1. Partial and misleading statistics.
A thorough search of police, prison and probation records has to date revealed five cases where an individual has been convicted of a further offence.
This is 5 of the 79 imprisoned for more serious offences. He makes no reference to the other 944 released prisoners (pdf). If we assume these have the same recidivism rate as the 79, released prisoners committed another 60 offences. If we assume they have the same recidivism rate as prisoners generally – 70% re-offend in the following two years, then the 1024 prisoners would, without intervention, commit over 700 offences.

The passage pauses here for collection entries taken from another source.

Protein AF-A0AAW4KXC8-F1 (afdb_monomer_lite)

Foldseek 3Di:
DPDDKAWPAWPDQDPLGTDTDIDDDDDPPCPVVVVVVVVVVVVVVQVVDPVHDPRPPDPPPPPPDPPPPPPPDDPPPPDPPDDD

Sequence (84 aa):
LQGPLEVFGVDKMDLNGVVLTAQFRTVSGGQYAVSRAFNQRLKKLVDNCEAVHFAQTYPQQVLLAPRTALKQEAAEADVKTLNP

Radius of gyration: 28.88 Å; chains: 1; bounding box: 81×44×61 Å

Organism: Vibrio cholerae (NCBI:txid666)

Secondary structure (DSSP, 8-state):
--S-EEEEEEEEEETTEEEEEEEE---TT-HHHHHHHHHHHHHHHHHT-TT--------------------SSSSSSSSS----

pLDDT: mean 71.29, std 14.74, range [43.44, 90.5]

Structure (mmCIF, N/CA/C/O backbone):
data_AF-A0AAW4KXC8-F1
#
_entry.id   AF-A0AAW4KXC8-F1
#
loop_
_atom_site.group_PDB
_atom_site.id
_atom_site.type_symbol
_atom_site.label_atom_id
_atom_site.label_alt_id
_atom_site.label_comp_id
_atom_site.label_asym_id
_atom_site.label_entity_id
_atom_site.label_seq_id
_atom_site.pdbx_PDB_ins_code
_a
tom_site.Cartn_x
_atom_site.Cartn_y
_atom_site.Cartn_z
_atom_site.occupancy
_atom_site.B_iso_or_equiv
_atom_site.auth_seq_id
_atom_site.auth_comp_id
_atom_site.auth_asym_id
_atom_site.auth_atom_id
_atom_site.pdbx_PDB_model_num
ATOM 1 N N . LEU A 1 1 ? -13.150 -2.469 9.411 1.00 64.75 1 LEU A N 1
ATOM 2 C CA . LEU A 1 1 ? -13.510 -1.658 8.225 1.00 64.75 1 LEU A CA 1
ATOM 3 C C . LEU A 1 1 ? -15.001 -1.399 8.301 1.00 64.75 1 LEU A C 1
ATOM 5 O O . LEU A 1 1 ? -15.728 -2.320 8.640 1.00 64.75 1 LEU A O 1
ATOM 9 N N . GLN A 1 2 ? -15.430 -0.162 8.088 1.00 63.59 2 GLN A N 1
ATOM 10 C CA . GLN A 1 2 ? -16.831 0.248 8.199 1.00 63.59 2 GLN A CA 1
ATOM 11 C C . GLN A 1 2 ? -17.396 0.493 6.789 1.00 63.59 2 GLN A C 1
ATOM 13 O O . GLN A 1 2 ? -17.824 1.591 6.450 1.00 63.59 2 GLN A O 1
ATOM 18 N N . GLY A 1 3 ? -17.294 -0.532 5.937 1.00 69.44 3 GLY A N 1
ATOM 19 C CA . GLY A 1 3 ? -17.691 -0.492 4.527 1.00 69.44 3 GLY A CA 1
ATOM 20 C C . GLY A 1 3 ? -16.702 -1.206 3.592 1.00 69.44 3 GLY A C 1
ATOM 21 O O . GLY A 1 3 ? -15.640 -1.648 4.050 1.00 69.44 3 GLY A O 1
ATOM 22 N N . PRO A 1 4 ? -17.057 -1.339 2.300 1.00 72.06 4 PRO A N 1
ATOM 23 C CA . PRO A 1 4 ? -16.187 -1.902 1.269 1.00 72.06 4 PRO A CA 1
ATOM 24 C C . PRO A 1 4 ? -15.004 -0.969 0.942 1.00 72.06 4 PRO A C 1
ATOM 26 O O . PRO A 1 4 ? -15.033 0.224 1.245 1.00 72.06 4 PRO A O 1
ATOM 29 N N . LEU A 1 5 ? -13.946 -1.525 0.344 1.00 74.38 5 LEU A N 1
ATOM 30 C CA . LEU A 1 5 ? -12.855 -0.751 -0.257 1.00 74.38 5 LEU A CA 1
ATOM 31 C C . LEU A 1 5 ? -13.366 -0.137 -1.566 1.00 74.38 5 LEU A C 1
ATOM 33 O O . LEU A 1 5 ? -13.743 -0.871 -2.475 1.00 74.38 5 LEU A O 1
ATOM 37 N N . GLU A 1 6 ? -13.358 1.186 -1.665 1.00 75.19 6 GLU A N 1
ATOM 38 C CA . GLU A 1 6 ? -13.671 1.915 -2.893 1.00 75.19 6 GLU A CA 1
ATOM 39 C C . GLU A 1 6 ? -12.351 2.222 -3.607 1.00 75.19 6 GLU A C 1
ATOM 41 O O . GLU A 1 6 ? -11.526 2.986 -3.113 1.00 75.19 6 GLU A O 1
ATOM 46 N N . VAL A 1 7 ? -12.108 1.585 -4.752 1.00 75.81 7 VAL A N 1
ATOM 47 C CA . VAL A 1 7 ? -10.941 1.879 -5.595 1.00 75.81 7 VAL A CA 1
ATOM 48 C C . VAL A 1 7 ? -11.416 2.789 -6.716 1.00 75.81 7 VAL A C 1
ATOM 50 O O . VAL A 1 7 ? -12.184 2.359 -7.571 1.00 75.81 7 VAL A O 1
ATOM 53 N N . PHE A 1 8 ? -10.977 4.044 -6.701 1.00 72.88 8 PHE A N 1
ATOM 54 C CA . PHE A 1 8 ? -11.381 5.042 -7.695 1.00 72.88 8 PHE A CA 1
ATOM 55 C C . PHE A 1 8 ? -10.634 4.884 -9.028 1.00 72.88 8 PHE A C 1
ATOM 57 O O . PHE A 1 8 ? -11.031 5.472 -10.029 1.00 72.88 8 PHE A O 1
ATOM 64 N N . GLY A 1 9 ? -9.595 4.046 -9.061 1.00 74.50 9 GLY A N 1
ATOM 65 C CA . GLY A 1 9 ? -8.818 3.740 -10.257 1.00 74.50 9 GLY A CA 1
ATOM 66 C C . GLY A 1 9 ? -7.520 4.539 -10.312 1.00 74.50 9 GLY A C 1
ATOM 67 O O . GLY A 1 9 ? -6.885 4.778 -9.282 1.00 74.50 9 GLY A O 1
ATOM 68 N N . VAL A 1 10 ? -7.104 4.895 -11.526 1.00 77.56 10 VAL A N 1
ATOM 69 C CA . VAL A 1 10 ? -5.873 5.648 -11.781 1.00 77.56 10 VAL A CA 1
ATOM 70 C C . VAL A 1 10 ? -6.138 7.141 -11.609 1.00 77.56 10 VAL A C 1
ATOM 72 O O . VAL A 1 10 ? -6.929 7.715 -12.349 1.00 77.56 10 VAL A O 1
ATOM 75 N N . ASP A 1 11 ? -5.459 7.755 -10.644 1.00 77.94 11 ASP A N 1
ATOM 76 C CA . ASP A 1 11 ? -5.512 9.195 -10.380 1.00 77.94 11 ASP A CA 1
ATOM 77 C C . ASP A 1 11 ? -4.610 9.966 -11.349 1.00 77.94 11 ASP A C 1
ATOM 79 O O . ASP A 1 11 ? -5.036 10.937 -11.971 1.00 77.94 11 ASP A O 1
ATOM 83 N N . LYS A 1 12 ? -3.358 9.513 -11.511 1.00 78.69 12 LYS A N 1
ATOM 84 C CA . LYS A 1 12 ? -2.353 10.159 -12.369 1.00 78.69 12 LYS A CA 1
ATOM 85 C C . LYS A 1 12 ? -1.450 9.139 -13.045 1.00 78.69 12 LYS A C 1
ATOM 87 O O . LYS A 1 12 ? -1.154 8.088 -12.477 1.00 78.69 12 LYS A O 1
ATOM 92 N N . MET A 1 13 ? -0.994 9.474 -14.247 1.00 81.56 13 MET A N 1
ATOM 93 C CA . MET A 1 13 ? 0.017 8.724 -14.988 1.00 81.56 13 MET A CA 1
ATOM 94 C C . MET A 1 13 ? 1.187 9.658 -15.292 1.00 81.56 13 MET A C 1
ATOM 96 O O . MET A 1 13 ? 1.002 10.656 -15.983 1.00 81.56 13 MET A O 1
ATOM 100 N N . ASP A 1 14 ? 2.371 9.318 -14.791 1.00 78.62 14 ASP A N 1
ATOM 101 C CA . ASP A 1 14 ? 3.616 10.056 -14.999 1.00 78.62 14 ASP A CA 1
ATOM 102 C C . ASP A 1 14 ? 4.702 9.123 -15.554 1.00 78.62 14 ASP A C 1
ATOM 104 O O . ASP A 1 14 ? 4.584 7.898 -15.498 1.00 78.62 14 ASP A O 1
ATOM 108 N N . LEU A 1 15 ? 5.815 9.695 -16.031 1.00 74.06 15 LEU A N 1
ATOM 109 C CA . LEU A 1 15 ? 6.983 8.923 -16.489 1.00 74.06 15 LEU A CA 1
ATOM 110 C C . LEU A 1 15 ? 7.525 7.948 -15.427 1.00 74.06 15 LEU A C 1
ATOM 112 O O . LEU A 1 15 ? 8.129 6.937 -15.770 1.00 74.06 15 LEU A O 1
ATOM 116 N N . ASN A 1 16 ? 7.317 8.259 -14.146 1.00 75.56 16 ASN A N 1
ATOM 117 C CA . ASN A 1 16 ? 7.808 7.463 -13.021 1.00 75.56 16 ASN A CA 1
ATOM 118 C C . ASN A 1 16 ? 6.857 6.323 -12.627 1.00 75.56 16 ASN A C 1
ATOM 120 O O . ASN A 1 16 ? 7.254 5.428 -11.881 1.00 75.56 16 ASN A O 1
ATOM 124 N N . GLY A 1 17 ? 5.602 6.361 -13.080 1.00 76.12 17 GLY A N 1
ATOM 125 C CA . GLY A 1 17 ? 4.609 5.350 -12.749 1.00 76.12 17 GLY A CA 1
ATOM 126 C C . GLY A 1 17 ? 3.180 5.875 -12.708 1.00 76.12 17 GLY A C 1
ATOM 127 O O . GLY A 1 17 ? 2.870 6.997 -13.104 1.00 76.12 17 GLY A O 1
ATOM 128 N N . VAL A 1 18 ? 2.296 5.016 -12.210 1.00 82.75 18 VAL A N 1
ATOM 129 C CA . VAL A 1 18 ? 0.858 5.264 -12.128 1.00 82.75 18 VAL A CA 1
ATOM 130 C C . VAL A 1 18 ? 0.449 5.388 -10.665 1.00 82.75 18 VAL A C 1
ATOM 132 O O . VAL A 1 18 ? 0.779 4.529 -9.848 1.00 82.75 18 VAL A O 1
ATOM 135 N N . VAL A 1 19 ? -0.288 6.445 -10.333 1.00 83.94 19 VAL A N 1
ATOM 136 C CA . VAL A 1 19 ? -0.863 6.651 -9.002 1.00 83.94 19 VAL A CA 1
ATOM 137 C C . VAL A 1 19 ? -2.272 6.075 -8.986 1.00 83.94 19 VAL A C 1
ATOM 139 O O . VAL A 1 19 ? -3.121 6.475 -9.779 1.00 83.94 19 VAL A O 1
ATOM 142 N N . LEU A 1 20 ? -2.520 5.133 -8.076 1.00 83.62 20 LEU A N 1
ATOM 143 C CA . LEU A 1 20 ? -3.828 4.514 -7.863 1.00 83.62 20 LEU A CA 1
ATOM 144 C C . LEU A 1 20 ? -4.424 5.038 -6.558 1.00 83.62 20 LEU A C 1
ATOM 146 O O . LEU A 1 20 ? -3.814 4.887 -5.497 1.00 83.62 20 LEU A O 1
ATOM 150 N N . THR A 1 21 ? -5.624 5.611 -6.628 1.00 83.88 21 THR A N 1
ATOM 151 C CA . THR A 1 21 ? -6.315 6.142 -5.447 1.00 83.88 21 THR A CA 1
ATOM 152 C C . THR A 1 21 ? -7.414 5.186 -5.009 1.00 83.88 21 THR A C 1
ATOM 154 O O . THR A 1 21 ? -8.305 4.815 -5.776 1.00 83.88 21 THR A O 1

Six have been detained pending deportation or removal
Which means (as of now) that 73 haven’t been, even though many should have been subject to probationary supervision.
2. A faith in technology.
Seventy-nine offenders were originally imprisoned for more serious offences…All of these 79 were and are on the Police National Computer.

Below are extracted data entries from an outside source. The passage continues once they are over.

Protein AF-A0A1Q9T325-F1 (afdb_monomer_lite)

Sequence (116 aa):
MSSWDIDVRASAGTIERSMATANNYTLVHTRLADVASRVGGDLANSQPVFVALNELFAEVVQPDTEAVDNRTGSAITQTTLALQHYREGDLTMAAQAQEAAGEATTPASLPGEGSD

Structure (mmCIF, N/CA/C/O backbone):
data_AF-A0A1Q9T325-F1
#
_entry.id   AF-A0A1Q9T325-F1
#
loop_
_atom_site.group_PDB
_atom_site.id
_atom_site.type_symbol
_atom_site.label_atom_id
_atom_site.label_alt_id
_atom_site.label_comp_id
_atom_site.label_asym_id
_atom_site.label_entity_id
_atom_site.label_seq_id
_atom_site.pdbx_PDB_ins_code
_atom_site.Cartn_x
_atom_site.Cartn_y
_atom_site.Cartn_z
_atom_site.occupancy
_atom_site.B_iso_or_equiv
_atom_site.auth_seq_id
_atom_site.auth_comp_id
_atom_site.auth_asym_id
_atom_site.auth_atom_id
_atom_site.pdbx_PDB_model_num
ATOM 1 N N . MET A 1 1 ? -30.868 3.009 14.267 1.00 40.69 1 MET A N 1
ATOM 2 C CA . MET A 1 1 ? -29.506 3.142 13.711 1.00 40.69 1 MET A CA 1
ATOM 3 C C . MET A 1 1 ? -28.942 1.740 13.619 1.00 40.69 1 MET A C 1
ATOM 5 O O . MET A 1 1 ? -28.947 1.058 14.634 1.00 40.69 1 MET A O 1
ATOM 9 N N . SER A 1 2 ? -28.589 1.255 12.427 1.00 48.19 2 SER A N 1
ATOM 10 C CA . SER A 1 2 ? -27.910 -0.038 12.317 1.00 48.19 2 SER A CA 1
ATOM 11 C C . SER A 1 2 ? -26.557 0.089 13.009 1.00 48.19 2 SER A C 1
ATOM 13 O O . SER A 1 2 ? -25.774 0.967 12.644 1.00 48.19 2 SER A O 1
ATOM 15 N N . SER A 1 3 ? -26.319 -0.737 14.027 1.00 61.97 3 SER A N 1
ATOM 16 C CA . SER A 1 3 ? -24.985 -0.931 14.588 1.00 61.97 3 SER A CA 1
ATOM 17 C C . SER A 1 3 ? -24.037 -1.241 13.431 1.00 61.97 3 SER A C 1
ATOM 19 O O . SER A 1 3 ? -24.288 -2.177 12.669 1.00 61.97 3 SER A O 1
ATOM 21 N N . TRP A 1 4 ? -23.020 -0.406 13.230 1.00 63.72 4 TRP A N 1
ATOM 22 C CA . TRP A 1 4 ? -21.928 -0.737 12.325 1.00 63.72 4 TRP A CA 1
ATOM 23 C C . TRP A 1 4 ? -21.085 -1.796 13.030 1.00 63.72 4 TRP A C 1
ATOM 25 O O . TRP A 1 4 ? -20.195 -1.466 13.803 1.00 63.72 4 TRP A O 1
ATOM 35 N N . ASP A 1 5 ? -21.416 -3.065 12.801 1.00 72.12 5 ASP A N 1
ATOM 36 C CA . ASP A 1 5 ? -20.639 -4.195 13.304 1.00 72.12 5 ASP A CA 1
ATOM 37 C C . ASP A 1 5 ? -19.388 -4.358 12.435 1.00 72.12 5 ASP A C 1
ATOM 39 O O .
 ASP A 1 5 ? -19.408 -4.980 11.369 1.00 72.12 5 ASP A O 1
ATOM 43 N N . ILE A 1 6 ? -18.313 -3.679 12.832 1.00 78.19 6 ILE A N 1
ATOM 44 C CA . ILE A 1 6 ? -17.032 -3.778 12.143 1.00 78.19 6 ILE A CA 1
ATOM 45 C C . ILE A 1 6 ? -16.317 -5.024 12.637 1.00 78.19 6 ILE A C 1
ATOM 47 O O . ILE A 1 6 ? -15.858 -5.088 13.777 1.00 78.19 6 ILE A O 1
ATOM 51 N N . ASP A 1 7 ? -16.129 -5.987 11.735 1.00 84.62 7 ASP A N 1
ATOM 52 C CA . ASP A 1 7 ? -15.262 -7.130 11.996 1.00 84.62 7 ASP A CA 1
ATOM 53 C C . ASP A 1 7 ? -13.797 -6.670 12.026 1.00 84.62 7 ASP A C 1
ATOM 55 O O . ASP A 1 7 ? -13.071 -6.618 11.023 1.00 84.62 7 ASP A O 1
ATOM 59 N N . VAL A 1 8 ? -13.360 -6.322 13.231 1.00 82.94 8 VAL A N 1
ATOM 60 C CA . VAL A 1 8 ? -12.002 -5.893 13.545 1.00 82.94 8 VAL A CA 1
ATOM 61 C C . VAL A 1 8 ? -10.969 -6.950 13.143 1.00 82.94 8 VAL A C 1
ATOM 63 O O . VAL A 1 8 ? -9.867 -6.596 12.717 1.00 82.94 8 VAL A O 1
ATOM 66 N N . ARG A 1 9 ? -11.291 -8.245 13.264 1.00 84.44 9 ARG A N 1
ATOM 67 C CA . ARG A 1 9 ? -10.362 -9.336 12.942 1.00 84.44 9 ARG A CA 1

So what? I’ve got decent-looking women on my computer.
3. The belief that change is the solution, not the problem.
The Home Office is in the process of dramatic change to enable us to meet the challenges of the modern world effectively.
This is an aspect of the New Labour myth - that the world is new and requires new institutions to control it.

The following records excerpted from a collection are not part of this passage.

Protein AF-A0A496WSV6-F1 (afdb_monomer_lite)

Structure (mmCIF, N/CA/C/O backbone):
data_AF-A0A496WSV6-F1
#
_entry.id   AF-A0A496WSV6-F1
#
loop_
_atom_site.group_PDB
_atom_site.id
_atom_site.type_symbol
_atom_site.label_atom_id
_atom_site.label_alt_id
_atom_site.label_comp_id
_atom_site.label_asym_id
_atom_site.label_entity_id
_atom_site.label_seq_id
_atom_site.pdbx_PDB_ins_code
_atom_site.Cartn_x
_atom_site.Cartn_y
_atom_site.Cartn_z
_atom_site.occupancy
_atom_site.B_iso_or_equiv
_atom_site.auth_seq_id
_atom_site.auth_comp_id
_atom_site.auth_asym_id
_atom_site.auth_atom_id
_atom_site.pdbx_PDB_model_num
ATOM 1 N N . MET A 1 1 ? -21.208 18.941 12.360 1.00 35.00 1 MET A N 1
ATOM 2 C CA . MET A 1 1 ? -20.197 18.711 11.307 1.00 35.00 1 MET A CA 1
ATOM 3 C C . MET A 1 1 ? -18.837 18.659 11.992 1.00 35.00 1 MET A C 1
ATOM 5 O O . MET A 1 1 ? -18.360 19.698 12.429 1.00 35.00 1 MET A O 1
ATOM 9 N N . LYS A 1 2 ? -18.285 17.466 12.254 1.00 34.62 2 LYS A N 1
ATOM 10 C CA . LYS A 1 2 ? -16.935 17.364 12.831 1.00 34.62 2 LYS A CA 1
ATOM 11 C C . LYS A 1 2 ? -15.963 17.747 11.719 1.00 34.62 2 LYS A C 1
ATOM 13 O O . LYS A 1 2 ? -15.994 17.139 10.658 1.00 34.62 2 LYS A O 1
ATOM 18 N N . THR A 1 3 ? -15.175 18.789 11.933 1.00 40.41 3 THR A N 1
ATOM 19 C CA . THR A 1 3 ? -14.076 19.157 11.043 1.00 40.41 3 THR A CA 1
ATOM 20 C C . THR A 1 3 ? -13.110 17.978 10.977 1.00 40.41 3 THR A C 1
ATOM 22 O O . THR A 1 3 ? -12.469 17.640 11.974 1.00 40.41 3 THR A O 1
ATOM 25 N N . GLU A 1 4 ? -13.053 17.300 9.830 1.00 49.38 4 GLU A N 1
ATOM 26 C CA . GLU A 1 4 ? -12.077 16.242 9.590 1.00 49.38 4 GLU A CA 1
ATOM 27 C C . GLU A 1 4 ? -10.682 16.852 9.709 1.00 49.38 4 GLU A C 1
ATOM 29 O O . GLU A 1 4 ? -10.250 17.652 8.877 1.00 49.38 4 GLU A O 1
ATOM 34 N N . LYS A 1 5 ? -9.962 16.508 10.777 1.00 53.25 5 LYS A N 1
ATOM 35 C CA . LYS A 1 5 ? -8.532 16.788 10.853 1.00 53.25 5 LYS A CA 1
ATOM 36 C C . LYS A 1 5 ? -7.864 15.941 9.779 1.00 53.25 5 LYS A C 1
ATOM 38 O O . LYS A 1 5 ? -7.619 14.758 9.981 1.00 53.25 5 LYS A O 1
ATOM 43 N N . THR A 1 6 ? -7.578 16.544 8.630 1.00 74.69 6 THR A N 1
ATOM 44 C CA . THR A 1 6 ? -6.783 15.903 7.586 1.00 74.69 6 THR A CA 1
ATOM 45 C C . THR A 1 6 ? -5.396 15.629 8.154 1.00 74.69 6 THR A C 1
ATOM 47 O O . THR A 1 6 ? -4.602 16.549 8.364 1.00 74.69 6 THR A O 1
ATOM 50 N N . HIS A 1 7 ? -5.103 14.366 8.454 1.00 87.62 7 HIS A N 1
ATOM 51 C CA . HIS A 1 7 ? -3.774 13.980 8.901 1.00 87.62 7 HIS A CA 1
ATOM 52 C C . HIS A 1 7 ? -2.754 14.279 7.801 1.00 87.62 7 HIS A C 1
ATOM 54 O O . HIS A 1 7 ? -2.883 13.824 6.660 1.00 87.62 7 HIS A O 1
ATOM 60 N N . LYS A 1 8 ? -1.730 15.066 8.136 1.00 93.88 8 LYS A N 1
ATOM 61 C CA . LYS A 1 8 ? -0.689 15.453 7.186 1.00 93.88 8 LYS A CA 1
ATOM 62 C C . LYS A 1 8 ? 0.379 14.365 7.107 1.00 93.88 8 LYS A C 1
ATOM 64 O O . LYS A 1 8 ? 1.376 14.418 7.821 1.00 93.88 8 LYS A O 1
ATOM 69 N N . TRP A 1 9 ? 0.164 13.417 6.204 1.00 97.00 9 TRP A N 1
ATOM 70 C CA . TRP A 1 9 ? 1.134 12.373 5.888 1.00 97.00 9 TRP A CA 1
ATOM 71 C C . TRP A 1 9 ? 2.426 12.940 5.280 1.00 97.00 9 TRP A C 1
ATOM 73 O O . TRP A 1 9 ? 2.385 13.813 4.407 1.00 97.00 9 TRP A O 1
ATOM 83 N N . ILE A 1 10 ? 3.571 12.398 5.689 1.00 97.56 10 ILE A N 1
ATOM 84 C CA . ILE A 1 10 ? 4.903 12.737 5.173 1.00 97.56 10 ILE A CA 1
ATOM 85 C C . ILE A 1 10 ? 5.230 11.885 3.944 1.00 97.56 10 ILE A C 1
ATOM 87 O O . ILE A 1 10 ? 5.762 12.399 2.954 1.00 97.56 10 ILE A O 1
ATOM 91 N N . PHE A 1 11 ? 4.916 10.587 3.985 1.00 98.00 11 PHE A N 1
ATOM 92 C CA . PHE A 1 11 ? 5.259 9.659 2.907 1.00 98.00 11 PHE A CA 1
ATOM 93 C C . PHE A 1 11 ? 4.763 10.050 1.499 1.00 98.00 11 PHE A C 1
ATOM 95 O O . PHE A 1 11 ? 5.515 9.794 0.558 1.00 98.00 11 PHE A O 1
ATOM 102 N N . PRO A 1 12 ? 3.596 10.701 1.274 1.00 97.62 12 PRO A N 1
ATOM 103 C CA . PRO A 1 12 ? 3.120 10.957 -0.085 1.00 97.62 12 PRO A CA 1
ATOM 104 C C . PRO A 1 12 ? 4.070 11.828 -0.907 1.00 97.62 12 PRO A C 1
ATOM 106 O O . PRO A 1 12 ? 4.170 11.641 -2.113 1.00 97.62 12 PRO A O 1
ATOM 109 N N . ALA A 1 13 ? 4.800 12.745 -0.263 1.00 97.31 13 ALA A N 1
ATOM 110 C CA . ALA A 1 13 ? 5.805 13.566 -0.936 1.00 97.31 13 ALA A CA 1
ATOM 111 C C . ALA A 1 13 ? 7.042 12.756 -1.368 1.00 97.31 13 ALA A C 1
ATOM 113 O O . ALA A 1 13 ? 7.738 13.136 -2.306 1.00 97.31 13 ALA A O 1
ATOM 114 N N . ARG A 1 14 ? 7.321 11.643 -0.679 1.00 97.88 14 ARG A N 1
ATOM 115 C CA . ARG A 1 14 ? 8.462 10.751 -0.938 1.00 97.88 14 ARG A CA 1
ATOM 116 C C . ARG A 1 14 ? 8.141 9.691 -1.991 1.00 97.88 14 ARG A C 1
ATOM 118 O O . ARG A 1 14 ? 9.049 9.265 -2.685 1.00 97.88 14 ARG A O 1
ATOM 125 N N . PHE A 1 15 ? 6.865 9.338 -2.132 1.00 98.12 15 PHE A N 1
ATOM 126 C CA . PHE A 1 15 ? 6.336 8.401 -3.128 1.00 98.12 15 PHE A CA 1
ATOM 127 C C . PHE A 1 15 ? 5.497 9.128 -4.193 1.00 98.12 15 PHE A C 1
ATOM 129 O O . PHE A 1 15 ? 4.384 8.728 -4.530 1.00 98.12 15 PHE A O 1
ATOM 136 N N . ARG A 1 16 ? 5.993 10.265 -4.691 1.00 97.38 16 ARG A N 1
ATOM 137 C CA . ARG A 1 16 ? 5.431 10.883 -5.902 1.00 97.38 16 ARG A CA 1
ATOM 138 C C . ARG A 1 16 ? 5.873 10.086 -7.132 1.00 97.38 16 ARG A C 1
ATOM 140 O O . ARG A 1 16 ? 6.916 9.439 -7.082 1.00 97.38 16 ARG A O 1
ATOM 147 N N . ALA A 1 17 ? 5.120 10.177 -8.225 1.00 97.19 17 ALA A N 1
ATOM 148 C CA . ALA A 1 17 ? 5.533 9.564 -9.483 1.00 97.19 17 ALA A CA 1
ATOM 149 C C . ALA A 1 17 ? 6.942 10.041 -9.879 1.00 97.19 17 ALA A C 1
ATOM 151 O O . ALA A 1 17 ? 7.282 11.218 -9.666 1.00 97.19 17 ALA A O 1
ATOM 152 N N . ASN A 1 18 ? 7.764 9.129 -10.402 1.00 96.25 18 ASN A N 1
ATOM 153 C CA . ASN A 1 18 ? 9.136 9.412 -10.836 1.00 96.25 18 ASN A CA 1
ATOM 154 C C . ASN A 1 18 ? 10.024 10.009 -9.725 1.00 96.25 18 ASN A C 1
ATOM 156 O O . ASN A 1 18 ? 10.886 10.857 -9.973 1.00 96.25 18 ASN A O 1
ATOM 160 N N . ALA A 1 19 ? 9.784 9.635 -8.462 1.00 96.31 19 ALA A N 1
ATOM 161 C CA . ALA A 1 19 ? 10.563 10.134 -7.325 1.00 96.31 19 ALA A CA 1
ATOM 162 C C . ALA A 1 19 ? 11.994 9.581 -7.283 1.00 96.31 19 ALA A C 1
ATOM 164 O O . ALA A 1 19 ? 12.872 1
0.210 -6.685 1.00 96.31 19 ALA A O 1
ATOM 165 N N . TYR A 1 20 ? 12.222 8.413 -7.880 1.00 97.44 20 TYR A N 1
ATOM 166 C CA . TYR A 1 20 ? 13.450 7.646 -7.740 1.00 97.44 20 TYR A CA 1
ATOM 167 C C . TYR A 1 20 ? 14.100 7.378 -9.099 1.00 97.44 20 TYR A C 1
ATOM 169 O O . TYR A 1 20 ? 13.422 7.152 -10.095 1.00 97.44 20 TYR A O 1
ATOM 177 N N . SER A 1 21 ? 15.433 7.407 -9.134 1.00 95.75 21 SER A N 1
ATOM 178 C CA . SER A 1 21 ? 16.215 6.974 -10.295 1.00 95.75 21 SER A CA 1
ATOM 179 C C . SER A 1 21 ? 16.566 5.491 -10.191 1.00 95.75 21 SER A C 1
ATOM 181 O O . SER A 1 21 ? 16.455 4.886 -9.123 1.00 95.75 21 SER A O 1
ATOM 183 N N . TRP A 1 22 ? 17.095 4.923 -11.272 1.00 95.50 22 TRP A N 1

There’s no awareness of the possibility that change can weaken organizations. We know from company management that big changes (such as happen after takeovers) often reduce efficiency, because they destroy tacit knowledge, weaken employee morale, encourage office politicking as staff protect their interests, and cause managers to focus on managing change rather than their core competences.
Real and profound change does take time and often reveals matters that have been hidden or lain dormant in an organisation.
What this omits is the possibility that profound change causes “matters.”
4. A belief that intentions matter.
We are focusing ruthlessly…I am committed…
No-one cares how hard you’re trying. What matters are results, not intent.
Clarke’s doing two managerialist tricks here. First, he’s trying to deflect attention away from hard, quantifiable evidence towards untestable things – how hard he’s working.
Second, he’s claiming that personality – commitment, effort – matters more than organizational issues. Richard Sennett hit this nail on the head:
We see society itself as ‘meaningful’ only by converting it into a grand psychic system. We may understand that a politician’s job is to draft or execute legislation, but that work does not interest us until we perceive the play of personality in political struggle. A political leader running for office is spoken of as ‘credible’ or legitimate’ in terms of what kind of man he is, rather than in terms of the actions or progammes he espouses. The obsession with persons at the expense of more impersonal social relations is like a filter which discolours our rational understanding of society. (The Fall of Public Man, p4)
5. The leadership illusion.
In each area we are making profound changes with new leadership to meet the challenges we face.
Here we have it – the presumption that all an organization needs is the right people at the top of the hierarchy. This presumption is, of course, widespread, but no less wrong for that.
The question that hasn’t occurred to Clarke is: how exactly does leadership matter? As I’ve said, hierarchy can have a precise economic function. And he utterly failed to exercise this.
But then New Labour’s managerialism is about a faith in leadership, not an analysis of it.